▸ Brief: Copy exactly the lines of the records below, and only those lines, beginning with the line that contains "ATOM 16 N N" and ending with the line that contains "ATOM 45 O O".

▸ Data shown:
◇ ◇ ◇ ◇

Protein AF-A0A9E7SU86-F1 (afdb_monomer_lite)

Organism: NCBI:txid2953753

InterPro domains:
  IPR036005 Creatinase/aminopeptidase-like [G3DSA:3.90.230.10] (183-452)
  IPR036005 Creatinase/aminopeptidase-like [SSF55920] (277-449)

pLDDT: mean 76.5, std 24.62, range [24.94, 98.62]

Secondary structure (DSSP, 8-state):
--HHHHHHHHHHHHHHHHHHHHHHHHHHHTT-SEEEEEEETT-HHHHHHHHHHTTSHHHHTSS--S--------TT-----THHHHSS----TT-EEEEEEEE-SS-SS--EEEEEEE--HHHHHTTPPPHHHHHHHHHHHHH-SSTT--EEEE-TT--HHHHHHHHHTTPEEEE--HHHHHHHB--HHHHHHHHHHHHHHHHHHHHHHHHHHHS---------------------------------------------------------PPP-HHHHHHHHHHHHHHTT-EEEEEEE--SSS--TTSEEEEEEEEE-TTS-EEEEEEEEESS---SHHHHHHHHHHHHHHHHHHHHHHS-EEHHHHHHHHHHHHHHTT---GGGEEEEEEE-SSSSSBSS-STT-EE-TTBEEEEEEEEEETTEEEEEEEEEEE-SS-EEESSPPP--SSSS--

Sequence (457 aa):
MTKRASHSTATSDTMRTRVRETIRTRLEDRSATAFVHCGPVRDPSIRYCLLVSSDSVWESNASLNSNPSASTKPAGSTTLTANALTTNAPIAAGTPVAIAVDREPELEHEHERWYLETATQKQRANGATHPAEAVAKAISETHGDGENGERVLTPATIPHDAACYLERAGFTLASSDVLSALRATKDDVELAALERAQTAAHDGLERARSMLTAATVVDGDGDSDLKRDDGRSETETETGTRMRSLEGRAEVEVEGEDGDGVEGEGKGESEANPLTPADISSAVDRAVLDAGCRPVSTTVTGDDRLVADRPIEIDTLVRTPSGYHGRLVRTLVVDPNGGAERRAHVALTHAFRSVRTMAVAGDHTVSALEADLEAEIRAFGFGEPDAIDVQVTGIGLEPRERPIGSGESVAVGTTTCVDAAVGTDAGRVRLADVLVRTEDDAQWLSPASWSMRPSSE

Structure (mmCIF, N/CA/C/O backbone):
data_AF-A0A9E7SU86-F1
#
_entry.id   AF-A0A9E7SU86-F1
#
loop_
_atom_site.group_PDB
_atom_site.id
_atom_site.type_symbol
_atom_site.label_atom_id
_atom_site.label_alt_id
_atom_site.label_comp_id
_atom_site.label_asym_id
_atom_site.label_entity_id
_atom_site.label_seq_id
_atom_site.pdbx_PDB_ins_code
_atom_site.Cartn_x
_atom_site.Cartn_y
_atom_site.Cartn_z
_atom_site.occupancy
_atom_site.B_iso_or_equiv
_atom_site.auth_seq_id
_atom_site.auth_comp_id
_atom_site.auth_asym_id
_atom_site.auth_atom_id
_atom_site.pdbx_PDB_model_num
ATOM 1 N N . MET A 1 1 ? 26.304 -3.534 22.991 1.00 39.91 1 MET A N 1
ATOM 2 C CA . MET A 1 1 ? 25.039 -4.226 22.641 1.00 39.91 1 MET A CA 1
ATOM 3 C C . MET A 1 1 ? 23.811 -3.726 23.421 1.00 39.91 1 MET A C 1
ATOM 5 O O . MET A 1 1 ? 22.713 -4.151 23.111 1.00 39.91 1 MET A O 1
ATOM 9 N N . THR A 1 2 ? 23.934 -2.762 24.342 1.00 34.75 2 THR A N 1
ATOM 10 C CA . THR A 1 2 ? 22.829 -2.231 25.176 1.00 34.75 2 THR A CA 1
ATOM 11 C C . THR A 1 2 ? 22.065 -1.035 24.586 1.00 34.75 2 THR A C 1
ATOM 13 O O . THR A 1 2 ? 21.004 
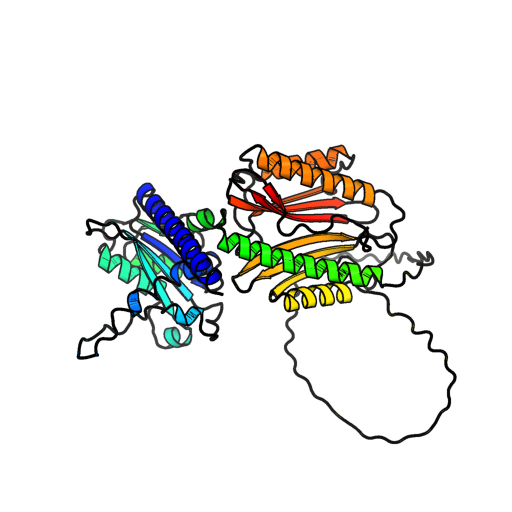-0.692 25.087 1.00 34.75 2 THR A O 1
ATOM 16 N N . LYS A 1 3 ? 22.555 -0.417 23.500 1.00 30.62 3 LYS A N 1
ATOM 17 C CA . LYS A 1 3 ? 21.981 0.820 22.927 1.00 30.62 3 LYS A CA 1
ATOM 18 C C . LYS A 1 3 ? 20.781 0.596 21.983 1.00 30.62 3 LYS A C 1
ATOM 20 O O . LYS A 1 3 ? 20.021 1.524 21.748 1.00 30.62 3 LYS A O 1
ATOM 25 N N . ARG A 1 4 ? 20.606 -0.623 21.444 1.00 30.77 4 ARG A N 1
ATOM 26 C CA . ARG A 1 4 ? 19.493 -0.974 20.530 1.00 30.77 4 ARG A CA 1
ATOM 27 C C . ARG A 1 4 ? 18.180 -1.265 21.268 1.00 30.77 4 ARG A C 1
ATOM 29 O O . ARG A 1 4 ? 17.126 -0.892 20.773 1.00 30.77 4 ARG A O 1
ATOM 36 N N . ALA A 1 5 ? 18.247 -1.876 22.452 1.00 34.41 5 ALA A N 1
ATOM 37 C CA . ALA A 1 5 ? 17.055 -2.207 23.237 1.00 34.41 5 ALA A CA 1
ATOM 38 C C . ALA A 1 5 ? 16.353 -0.947 23.775 1.00 34.41 5 ALA A C 1
ATOM 40 O O . ALA A 1 5 ? 15.146 -0.817 23.635 1.00 34.41 5 ALA A O 1
ATOM 41 N N . SER A 1 6 ? 17.116 0.027 24.286 1.00 38.56 6 SER A N 1
ATOM 42 C CA . SER A 1 6 ? 16.571 1.286 24.814 1.00 38.56 6 SER A CA 1
ATOM 43 C C . SER A 1 6 ? 15.912 2.173 23.752 1.00 38.56 6 SER A C 1
ATOM 45 O O . SER A 1 6 ? 15.020 2.945 24.078 1.00 38.56 6 SER A O 1
ATOM 47 N N . HIS A 1 7 ? 16.345 2.078 22.490 1.00 39.41 7 HIS A N 1
ATOM 48 C CA . HIS A 1 7 ? 15.753 2.839 21.384 1.00 39.41 7 HIS A CA 1
ATOM 49 C C . HIS A 1 7 ? 14.429 2.211 20.919 1.00 39.41 7 HIS A C 1
ATOM 51 O O . HIS A 1 7 ? 13.452 2.919 20.728 1.00 39.41 7 HIS A O 1
ATOM 57 N N . SER A 1 8 ? 14.364 0.876 20.841 1.00 52.41 8 SER A N 1
ATOM 58 C CA . SER A 1 8 ? 13.154 0.147 20.432 1.00 52.41 8 SER A CA 1
ATOM 59 C C . SER A 1 8 ? 11.971 0.346 21.390 1.00 52.41 8 SER A C 1
ATOM 61 O O . SER A 1 8 ? 10.826 0.403 20.943 1.00 52.41 8 SER A O 1
ATOM 63 N N . THR A 1 9 ? 12.231 0.448 22.698 1.00 56.53 9 THR A N 1
ATOM 64 C CA . THR A 1 9 ? 11.183 0.638 23.715 1.00 56.53 9 THR A CA 1
ATOM 65 C C . THR A 1 9 ? 10.610 2.057 23.690 1.00 56.53 9 THR A C 1
ATOM 67 O O . THR A 1 9 ? 9.397 2.211 23.745 1.00 56.53 9 THR A O 1
ATOM 70 N N . ALA A 1 10 ? 11.454 3.083 23.526 1.00 57.50 10 ALA A N 1
ATOM 71 C CA . ALA A 1 10 ? 11.010 4.480 23.463 1.00 57.50 10 ALA A CA 1
ATOM 72 C C . ALA A 1 10 ? 10.139 4.771 22.224 1.00 57.50 10 ALA A C 1
ATOM 74 O O . ALA A 1 10 ? 9.129 5.469 22.313 1.00 57.50 10 ALA A O 1
ATOM 75 N N . THR A 1 11 ? 10.481 4.191 21.069 1.00 58.75 11 THR A N 1
ATOM 76 C CA . THR A 1 11 ? 9.692 4.375 19.842 1.00 58.75 11 THR A CA 1
ATOM 77 C C . THR A 1 11 ? 8.357 3.626 19.892 1.00 58.75 11 THR A C 1
ATOM 79 O O . THR A 1 11 ? 7.334 4.164 19.476 1.00 58.75 11 THR A O 1
ATOM 82 N N . SER A 1 12 ? 8.327 2.426 20.484 1.00 63.94 12 SER A N 1
ATOM 83 C CA . SER A 1 12 ? 7.074 1.671 20.677 1.00 63.94 12 SER A CA 1
ATOM 84 C C . SER A 1 12 ? 6.108 2.384 21.634 1.00 63.94 12 SER A C 1
ATOM 86 O O . SER A 1 12 ? 4.891 2.297 21.474 1.00 63.94 12 SER A O 1
ATOM 88 N N . ASP A 1 13 ? 6.640 3.127 22.605 1.00 70.12 13 ASP A N 1
ATOM 89 C CA . ASP A 1 13 ? 5.848 3.948 23.525 1.00 70.12 13 ASP A CA 1
ATOM 90 C C . ASP A 1 13 ? 5.274 5.205 22.843 1.00 70.12 13 ASP A C 1
ATOM 92 O O . ASP A 1 13 ? 4.128 5.597 23.081 1.00 70.12 13 ASP A O 1
ATOM 96 N N . THR A 1 14 ? 6.023 5.771 21.890 1.00 79.06 14 THR A N 1
ATOM 97 C CA . THR A 1 14 ? 5.568 6.889 21.046 1.00 79.06 14 THR A CA 1
ATOM 98 C C . THR A 1 14 ? 4.390 6.470 20.158 1.00 79.06 14 THR A C 1
ATOM 100 O O . THR A 1 14 ? 3.369 7.159 20.128 1.00 79.06 14 THR A O 1
ATOM 103 N N . MET A 1 15 ? 4.479 5.302 19.504 1.00 81.88 15 MET A N 1
ATOM 104 C CA . MET A 1 15 ? 3.383 4.733 18.703 1.00 81.88 15 MET A CA 1
ATOM 105 C C . MET A 1 15 ? 2.102 4.573 19.528 1.00 81.88 15 MET A C 1
ATOM 107 O O . MET A 1 15 ? 1.017 4.972 19.105 1.00 81.88 15 MET A O 1
ATOM 111 N N . ARG A 1 16 ? 2.217 4.001 20.732 1.00 78.75 16 ARG A N 1
ATOM 112 C CA . ARG A 1 16 ? 1.067 3.789 21.623 1.00 78.75 16 ARG A CA 1
ATOM 113 C C . ARG A 1 16 ? 0.417 5.078 22.050 1.00 78.75 16 ARG A C 1
ATOM 115 O O . ARG A 1 16 ? -0.802 5.178 21.960 1.00 78.75 16 ARG A O 1
ATOM 122 N N . THR A 1 17 ? 1.223 6.021 22.523 1.00 83.31 17 THR A N 1
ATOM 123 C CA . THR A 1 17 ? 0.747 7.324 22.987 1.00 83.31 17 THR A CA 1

◇ ◇ ◇ ◇

▸ Your solution:
ATOM 16 N N . LYS A 1 3 ? 22.555 -0.417 23.500 1.00 30.62 3 LYS A N 1
ATOM 17 C CA . LYS A 1 3 ? 21.981 0.820 22.927 1.00 30.62 3 LYS A CA 1
ATOM 18 C C . LYS A 1 3 ? 20.781 0.596 21.983 1.00 30.62 3 LYS A C 1
ATOM 20 O O . LYS A 1 3 ? 20.021 1.524 21.748 1.00 30.62 3 LYS A O 1
ATOM 25 N N . ARG A 1 4 ? 20.606 -0.623 21.444 1.00 30.77 4 ARG A N 1
ATOM 26 C CA . ARG A 1 4 ? 19.493 -0.974 20.530 1.00 30.77 4 ARG A CA 1
ATOM 27 C C . ARG A 1 4 ? 18.180 -1.265 21.268 1.00 30.77 4 ARG A C 1
ATOM 29 O O . ARG A 1 4 ? 17.126 -0.892 20.773 1.00 30.77 4 ARG A O 1
ATOM 36 N N . ALA A 1 5 ? 18.247 -1.876 22.452 1.00 34.41 5 ALA A N 1
ATOM 37 C CA . ALA A 1 5 ? 17.055 -2.207 23.237 1.00 34.41 5 ALA A CA 1
ATOM 38 C C . ALA A 1 5 ? 16.353 -0.947 23.775 1.00 34.41 5 ALA A C 1
ATOM 40 O O . ALA A 1 5 ? 15.146 -0.817 23.635 1.00 34.41 5 ALA A O 1
ATOM 41 N N . SER A 1 6 ? 17.116 0.027 24.286 1.00 38.56 6 SER A N 1
ATOM 42 C CA . SER A 1 6 ? 16.571 1.286 24.814 1.00 38.56 6 SER A CA 1
ATOM 43 C C . SER A 1 6 ? 15.912 2.173 23.752 1.00 38.56 6 SER A C 1
ATOM 45 O O . SER A 1 6 ? 15.020 2.945 24.078 1.00 38.56 6 SER A O 1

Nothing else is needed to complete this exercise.